Quartic equations are polynomial equations with one unknown variable (usually denoted by x), which is never raised to a power greater than 4. Symbolically, they can always be written as follows: ax⁴ + bx³ + cx² + dx + e = 0, where a, b, c, d, and e are numbers. The problem of solving polynomial equations in general, and quartic equations in particular, has been a central theme in algebra from antiquity to the present.

For much of this period, the interest in such problems was purely theoretical. Nowadays, polynomial equations have practical significance as well. To position the end of a robot arm correctly to screw in a bolt, for instance, the robot (or its programmer) sets up a system of polynomial equations. The solution to this system tells the robot what angle at each joint will cause the end of the arm to end up in the desired location. In essence, the robot uses mathematics to replace the senses of sight and touch.

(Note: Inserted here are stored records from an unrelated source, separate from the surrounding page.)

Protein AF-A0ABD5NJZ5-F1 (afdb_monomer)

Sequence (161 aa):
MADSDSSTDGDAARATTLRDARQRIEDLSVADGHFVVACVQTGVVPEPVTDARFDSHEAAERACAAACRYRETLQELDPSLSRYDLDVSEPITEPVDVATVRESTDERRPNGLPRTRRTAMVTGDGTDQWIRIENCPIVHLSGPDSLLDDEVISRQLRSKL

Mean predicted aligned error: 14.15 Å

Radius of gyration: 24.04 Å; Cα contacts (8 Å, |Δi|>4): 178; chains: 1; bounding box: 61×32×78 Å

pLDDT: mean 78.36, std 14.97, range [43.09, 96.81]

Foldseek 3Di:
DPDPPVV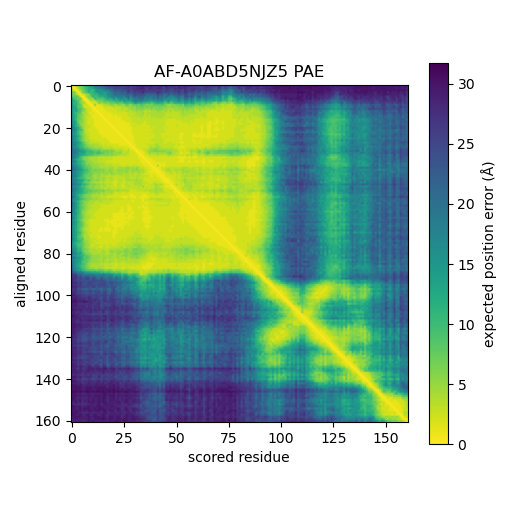VVLVVVLVVLLVVLLVLQVVQFDQDAQKFKAFLVPRHRDPPRNRGHGNDQVSRVSNQVSRQSNVVSVCVVPVVDDDGDIHMDGPQPDDWDKDKDKDFDPDADPVRHTDIDIDIDTDGPDPRDDDDDPPDDDDDDDDPDPPPDPVNVVVVVVVVD

InterPro domains:
  IPR055974 Domain of unknown function DUF7552 [PF24422] (17-90)

Structure (mmCIF, N/CA/C/O backbone):
data_AF-A0ABD5NJZ5-F1
#
_entry.id   AF-A0ABD5NJZ5-F1
#
loop_
_atom_site.group_PDB
_atom_site.id
_atom_site.type_symbol
_atom_site.label_atom_id
_atom_site.label_alt_id
_atom_site.label_comp_id
_atom_site.label_asym_id
_atom_site.label_entity_id
_atom_site.label_seq_id
_atom_site.pdbx_PDB_ins_code
_atom_site.Cartn_x
_atom_site.Cartn_y
_atom_site.Cartn_z
_atom_site.occupancy
_atom_site.B_iso_or_equiv
_atom_site.auth_seq_id
_atom_site.auth_comp_id
_atom_site.auth_asym_id
_atom_site.auth_atom_id
_atom_site.pdbx_PDB_model_num
ATOM 1 N N . MET A 1 1 ? 1.780 8.911 44.496 1.00 44.38 1 MET A N 1
ATOM 2 C CA . MET A 1 1 ? 1.230 7.609 44.064 1.00 44.38 1 MET A CA 1
ATOM 3 C C . MET A 1 1 ? -0.074 7.896 43.327 1.00 44.38 1 MET A C 1
ATOM 5 O O . MET A 1 1 ? -1.138 7.718 43.893 1.00 44.38 1 MET A O 1
ATOM 9 N N . ALA A 1 2 ? 0.027 8.492 42.135 1.00 54.03 2 ALA A N 1
ATOM 10 C CA . ALA A 1 2 ? -1.102 8.888 41.290 1.00 54.03 2 ALA A CA 1
ATOM 11 C C . ALA A 1 2 ? -0.553 9.219 39.890 1.00 54.03 2 ALA A C 1
ATOM 13 O O . ALA A 1 2 ? -0.283 10.376 39.616 1.00 54.03 2 ALA A O 1
ATOM 14 N N . ASP A 1 3 ? -0.285 8.198 39.071 1.00 51.00 3 ASP A N 1
ATOM 15 C CA . ASP A 1 3 ? 0.055 8.363 37.639 1.00 51.00 3 ASP A CA 1
ATOM 16 C C . ASP A 1 3 ? -0.327 7.136 36.777 1.00 51.00 3 ASP A C 1
ATOM 18 O O . ASP A 1 3 ? -0.055 7.103 35.583 1.00 51.00 3 ASP A O 1
ATOM 22 N N . SER A 1 4 ? -0.974 6.109 37.344 1.00 58.78 4 SER A N 1
ATOM 23 C CA . SER A 1 4 ? -1.233 4.845 36.627 1.00 58.78 4 SER A CA 1
ATOM 24 C C . SER A 1 4 ? -2.543 4.812 35.826 1.00 58.78 4 SER A C 1
ATOM 26 O O . SER A 1 4 ? -2.706 3.935 34.982 1.00 58.78 4 SER A O 1
ATOM 28 N N . ASP A 1 5 ? -3.468 5.750 36.054 1.00 58.06 5 ASP A N 1
ATOM 29 C CA . ASP A 1 5 ? -4.771 5.763 35.360 1.00 58.06 5 ASP A CA 1
ATOM 30 C C . ASP A 1 5 ? -4.705 6.436 33.976 1.00 58.06 5 ASP A C 1
ATOM 32 O O . ASP A 1 5 ? -5.415 6.038 33.057 1.00 58.06 5 ASP A O 1
ATOM 36 N N . SER A 1 6 ? -3.811 7.416 33.779 1.00 60.75 6 SER A N 1
ATOM 37 C CA . SER A 1 6 ? -3.711 8.168 32.515 1.00 60.75 6 SER A CA 1
ATOM 38 C C . SER A 1 6 ? -3.068 7.369 31.377 1.00 60.75 6 SER A C 1
ATOM 40 O O . SER A 1 6 ? -3.372 7.598 30.209 1.00 60.75 6 SER A O 1
ATOM 42 N N . SER A 1 7 ? -2.193 6.416 31.703 1.00 65.38 7 SER A N 1
ATOM 43 C CA . SER A 1 7 ? -1.485 5.585 30.720 1.00 65.38 7 SER A CA 1
ATOM 44 C C . SER A 1 7 ? -2.410 4.528 30.106 1.00 65.38 7 SER A C 1
ATOM 46 O O . SER A 1 7 ? -2.361 4.278 28.905 1.00 65.38 7 SER A O 1
ATOM 48 N N . THR A 1 8 ? -3.303 3.957 30.918 1.00 73.50 8 THR A N 1
ATOM 49 C CA . THR A 1 8 ? -4.225 2.890 30.498 1.00 73.50 8 THR A CA 1
ATOM 50 C C . THR A 1 8 ? -5.305 3.406 29.541 1.00 73.50 8 THR A C 1
ATOM 52 O O . THR A 1 8 ? -5.640 2.730 28.567 1.00 73.50 8 THR A O 1
ATOM 55 N N . ASP A 1 9 ? -5.823 4.615 29.778 1.00 79.50 9 ASP A N 1
ATOM 56 C CA . ASP A 1 9 ? -6.829 5.244 28.910 1.00 79.50 9 ASP A CA 1
ATOM 57 C C . ASP A 1 9 ? -6.245 5.599 27.526 1.00 79.50 9 ASP A C 1
ATOM 59 O O . ASP A 1 9 ? -6.855 5.338 26.486 1.00 79.50 9 ASP A O 1
ATOM 63 N N . GLY A 1 10 ? -4.997 6.086 27.500 1.00 84.00 10 GLY A N 1
ATOM 64 C CA . GLY A 1 10 ? -4.260 6.352 26.261 1.00 84.00 10 GLY A CA 1
ATOM 65 C C . GLY A 1 10 ? -4.012 5.091 25.428 1.00 84.00 10 GLY A C 1
ATOM 66 O O . GLY A 1 10 ? -4.247 5.087 24.218 1.00 84.00 10 GLY A O 1
ATOM 67 N N . ASP A 1 11 ? -3.605 3.992 26.064 1.00 85.88 11 ASP A N 1
ATOM 68 C CA . ASP A 1 11 ? -3.349 2.732 25.359 1.00 85.88 11 ASP A CA 1
ATOM 69 C C . ASP A 1 11 ? -4.636 2.080 24.827 1.00 85.88 11 ASP A C 1
ATOM 71 O O . ASP A 1 11 ? -4.638 1.530 23.721 1.00 85.88 11 ASP A O 1
ATOM 75 N N . ALA A 1 12 ? -5.762 2.204 25.536 1.00 87.94 12 ALA A N 1
ATOM 76 C CA . ALA A 1 12 ? -7.064 1.745 25.048 1.00 87.94 12 ALA A CA 1
ATOM 77 C C . ALA A 1 12 ? -7.543 2.536 23.813 1.00 87.94 12 ALA A C 1
ATOM 79 O O . ALA A 1 12 ? -8.057 1.951 22.848 1.00 87.94 12 ALA A O 1
ATOM 80 N N . ALA A 1 13 ? -7.337 3.857 23.804 1.00 89.44 13 ALA A N 1
ATOM 81 C CA . ALA A 1 13 ? -7.652 4.710 22.659 1.00 89.44 13 ALA A CA 1
ATOM 82 C C . ALA A 1 13 ? -6.786 4.371 21.431 1.00 89.44 13 ALA A C 1
ATOM 84 O O . ALA A 1 13 ? -7.294 4.288 20.304 1.00 89.44 13 ALA A O 1
ATOM 85 N N . ARG A 1 14 ? -5.491 4.094 21.639 1.00 94.19 14 ARG A N 1
ATOM 86 C CA . ARG A 1 14 ? -4.574 3.639 20.581 1.00 94.19 14 ARG A CA 1
ATOM 87 C C . ARG A 1 14 ? -4.967 2.272 20.033 1.00 94.19 14 ARG A C 1
ATOM 89 O O . ARG A 1 14 ? -5.080 2.117 18.821 1.00 94.19 14 ARG A O 1
ATOM 96 N N . ALA A 1 15 ? -5.259 1.303 20.902 1.00 93.44 15 ALA A N 1
ATOM 97 C CA . ALA A 1 15 ? -5.717 -0.024 20.491 1.00 93.44 15 ALA A CA 1
ATOM 98 C C . ALA A 1 15 ? -7.006 0.040 19.650 1.00 93.44 15 ALA A C 1
ATOM 100 O O . ALA A 1 15 ? -7.159 -0.708 18.684 1.00 93.44 15 ALA A O 1
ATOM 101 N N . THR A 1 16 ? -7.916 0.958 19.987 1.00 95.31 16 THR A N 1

Quadratic equations were solved by the ancient Babylonians, but mathematicians did not master cubic equations until 1545, when the Italian mathematician Girolamo Cardano published the first method for solving them. One might have expected quartic equations to be even harder, but in fact they were conquered at the same time. In remarkably offhand fashion, Cardano attributed the method to his student Luigi Ferrari, "who invented it at my request."

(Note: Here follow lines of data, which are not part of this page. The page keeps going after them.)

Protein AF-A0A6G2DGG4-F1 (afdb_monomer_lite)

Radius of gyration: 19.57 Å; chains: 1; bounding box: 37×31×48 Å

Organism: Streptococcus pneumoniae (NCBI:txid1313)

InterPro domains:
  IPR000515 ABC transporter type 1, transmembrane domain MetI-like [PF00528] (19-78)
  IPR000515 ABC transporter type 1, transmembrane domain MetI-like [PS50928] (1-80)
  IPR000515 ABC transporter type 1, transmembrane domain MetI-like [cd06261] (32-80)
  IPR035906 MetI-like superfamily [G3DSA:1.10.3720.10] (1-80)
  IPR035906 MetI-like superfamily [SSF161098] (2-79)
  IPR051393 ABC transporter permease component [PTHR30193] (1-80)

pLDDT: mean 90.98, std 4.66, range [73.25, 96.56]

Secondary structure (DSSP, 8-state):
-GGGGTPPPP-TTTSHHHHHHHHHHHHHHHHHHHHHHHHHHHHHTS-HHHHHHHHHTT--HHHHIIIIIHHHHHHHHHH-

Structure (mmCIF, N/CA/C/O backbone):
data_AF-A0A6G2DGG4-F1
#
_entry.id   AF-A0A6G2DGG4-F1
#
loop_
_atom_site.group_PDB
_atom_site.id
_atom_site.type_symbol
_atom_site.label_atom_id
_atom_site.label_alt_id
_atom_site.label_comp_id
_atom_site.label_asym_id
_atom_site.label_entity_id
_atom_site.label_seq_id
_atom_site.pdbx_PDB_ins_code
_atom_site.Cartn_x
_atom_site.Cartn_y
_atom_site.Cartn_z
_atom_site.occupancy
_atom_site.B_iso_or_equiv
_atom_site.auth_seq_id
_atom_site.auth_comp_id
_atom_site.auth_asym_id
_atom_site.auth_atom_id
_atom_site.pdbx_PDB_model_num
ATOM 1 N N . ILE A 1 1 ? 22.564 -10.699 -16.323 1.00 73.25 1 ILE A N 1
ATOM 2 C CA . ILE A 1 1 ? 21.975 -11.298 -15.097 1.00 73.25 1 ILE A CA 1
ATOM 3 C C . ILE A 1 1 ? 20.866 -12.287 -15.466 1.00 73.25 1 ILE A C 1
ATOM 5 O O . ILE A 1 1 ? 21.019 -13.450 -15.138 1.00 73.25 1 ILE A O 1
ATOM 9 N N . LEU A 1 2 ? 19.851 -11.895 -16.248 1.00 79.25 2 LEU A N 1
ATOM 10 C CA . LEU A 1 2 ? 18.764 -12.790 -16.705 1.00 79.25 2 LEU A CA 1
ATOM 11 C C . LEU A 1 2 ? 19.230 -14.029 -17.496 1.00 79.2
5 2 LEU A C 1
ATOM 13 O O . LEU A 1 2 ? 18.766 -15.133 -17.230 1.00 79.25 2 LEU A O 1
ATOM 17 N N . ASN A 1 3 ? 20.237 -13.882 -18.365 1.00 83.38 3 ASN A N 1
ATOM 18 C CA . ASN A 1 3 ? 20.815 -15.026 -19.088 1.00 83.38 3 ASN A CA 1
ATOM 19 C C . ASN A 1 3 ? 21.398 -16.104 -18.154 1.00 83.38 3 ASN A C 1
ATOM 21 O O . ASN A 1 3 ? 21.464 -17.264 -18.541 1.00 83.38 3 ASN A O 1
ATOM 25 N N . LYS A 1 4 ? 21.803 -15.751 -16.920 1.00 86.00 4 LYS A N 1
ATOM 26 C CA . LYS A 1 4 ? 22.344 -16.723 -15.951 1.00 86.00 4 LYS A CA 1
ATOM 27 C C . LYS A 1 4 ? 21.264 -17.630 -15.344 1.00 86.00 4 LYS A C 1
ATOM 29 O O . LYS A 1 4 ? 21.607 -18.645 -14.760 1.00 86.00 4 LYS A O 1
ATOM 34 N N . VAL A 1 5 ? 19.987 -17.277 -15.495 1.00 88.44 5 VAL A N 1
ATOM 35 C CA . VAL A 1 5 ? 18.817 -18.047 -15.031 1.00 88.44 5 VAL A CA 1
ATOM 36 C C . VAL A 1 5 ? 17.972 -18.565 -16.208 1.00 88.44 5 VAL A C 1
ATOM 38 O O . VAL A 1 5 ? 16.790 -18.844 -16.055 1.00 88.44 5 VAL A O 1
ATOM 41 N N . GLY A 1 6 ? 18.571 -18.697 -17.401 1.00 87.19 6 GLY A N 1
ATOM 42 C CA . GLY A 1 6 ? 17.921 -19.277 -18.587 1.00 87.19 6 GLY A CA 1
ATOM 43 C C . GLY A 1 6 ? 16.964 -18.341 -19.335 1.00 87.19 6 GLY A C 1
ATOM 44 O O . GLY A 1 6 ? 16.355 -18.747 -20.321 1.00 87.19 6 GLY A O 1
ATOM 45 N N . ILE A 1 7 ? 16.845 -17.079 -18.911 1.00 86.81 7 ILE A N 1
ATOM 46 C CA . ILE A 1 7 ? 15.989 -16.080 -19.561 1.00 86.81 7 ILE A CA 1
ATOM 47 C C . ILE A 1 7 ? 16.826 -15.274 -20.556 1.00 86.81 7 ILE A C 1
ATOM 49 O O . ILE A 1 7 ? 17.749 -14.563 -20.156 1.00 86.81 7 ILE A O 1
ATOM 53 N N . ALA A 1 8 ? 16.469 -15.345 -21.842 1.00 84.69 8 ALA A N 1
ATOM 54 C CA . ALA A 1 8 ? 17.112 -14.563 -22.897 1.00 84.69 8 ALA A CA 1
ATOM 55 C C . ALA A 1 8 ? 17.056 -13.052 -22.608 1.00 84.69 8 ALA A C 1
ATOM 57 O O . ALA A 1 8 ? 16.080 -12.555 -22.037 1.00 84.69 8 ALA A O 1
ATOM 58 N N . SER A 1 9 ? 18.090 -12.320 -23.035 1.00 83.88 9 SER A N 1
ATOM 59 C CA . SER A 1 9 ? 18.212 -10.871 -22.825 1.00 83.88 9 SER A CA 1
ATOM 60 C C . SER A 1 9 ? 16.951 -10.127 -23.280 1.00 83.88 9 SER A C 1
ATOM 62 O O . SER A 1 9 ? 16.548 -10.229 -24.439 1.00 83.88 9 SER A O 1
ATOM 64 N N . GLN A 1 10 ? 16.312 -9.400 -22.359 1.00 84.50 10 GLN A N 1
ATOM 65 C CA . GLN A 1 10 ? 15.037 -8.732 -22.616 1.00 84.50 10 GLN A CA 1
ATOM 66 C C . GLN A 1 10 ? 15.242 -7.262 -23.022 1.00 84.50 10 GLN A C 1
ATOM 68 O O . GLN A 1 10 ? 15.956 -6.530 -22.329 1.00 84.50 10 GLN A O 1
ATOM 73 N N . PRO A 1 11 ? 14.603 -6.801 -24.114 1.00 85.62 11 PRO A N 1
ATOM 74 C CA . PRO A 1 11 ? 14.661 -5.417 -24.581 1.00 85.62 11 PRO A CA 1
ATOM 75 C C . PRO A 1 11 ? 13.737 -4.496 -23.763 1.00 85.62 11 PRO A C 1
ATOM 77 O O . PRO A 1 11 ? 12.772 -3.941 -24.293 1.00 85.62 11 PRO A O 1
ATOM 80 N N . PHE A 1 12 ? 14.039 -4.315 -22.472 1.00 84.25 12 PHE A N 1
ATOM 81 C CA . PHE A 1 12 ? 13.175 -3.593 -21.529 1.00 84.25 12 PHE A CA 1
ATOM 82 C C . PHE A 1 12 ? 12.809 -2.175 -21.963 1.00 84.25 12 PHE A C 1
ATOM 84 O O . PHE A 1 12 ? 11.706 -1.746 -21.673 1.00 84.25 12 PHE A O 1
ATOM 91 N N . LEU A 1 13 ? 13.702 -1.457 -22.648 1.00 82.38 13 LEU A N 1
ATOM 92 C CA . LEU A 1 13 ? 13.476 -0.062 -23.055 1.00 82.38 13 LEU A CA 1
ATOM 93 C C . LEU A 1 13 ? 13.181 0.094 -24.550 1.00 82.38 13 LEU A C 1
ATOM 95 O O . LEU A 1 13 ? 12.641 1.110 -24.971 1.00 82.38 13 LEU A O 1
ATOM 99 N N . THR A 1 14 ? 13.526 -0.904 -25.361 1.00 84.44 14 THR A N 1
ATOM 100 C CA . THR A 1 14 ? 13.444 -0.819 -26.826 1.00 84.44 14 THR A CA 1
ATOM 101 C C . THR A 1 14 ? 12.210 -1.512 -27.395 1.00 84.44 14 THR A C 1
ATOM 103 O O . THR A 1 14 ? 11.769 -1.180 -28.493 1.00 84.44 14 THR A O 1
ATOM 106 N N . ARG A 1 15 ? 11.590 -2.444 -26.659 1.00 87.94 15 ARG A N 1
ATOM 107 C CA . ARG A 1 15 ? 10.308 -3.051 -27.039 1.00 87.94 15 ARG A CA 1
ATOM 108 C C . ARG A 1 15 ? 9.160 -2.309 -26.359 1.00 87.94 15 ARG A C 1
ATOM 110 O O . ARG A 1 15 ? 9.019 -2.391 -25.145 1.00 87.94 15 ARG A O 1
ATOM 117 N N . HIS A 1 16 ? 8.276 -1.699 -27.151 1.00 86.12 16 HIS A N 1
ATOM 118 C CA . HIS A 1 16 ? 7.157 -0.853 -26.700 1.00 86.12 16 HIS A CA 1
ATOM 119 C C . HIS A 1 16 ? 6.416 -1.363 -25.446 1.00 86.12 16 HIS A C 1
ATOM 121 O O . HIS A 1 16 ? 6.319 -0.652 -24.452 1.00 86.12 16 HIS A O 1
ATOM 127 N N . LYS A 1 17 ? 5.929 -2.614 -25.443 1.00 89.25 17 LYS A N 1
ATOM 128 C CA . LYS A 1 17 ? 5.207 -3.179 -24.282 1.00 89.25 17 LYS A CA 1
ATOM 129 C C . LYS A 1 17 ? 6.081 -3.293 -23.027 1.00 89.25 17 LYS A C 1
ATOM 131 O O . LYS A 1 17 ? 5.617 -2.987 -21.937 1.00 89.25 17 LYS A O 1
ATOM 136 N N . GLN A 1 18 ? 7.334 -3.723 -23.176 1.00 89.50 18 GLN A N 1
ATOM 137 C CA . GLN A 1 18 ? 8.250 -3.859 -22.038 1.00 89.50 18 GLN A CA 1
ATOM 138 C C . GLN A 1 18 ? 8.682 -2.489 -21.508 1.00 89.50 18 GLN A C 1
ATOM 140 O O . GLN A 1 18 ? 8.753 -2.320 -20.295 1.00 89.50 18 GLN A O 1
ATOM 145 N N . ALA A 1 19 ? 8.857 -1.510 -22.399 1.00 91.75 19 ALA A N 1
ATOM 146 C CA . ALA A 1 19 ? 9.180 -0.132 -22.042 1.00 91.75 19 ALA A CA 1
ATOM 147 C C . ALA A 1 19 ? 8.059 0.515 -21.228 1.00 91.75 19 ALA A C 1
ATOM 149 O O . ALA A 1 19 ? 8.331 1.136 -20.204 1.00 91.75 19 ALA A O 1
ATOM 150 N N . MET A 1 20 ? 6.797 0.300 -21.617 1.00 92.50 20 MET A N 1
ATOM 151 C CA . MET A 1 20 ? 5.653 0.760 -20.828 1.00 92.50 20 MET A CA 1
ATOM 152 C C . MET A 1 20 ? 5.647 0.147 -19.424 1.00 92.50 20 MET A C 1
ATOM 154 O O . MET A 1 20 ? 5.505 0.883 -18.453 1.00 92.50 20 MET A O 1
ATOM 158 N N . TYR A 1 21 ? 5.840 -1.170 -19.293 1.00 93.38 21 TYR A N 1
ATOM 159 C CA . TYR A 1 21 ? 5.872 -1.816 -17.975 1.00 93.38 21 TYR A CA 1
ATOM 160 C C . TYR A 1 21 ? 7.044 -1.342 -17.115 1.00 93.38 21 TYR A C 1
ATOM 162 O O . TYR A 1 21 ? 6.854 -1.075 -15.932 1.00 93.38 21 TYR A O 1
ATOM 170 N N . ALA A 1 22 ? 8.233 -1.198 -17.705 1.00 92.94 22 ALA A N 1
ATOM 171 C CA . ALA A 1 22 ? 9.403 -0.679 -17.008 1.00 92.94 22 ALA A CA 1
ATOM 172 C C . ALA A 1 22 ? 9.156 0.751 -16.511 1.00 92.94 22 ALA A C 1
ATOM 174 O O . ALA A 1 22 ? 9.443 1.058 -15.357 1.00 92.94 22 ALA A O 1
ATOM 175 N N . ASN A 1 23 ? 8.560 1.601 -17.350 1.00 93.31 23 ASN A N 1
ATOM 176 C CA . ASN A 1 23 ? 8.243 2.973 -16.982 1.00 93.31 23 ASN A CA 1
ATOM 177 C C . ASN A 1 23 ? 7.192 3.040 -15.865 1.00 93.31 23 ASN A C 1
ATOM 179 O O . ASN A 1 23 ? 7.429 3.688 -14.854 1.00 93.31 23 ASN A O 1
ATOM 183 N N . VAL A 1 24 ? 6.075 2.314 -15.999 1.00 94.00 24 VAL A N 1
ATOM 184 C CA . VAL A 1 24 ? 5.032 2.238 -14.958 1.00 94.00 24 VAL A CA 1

Though the computations can be backbreaking to do by hand, the solution method can be broken down into a simple sequence of steps that are easily programmed into a computer. Even so, the solution to a quartic equation typically requires many lines of type, and involves square roots inside of cube roots inside of square roots. Sadly, Ferrari's ingenious method is almost useless for practical purposes. Nevertheless, its discovery demonstrated the power of algebra, and prepared the way for a shocking discovery over 250 years later: the unsolvability of quintic equations.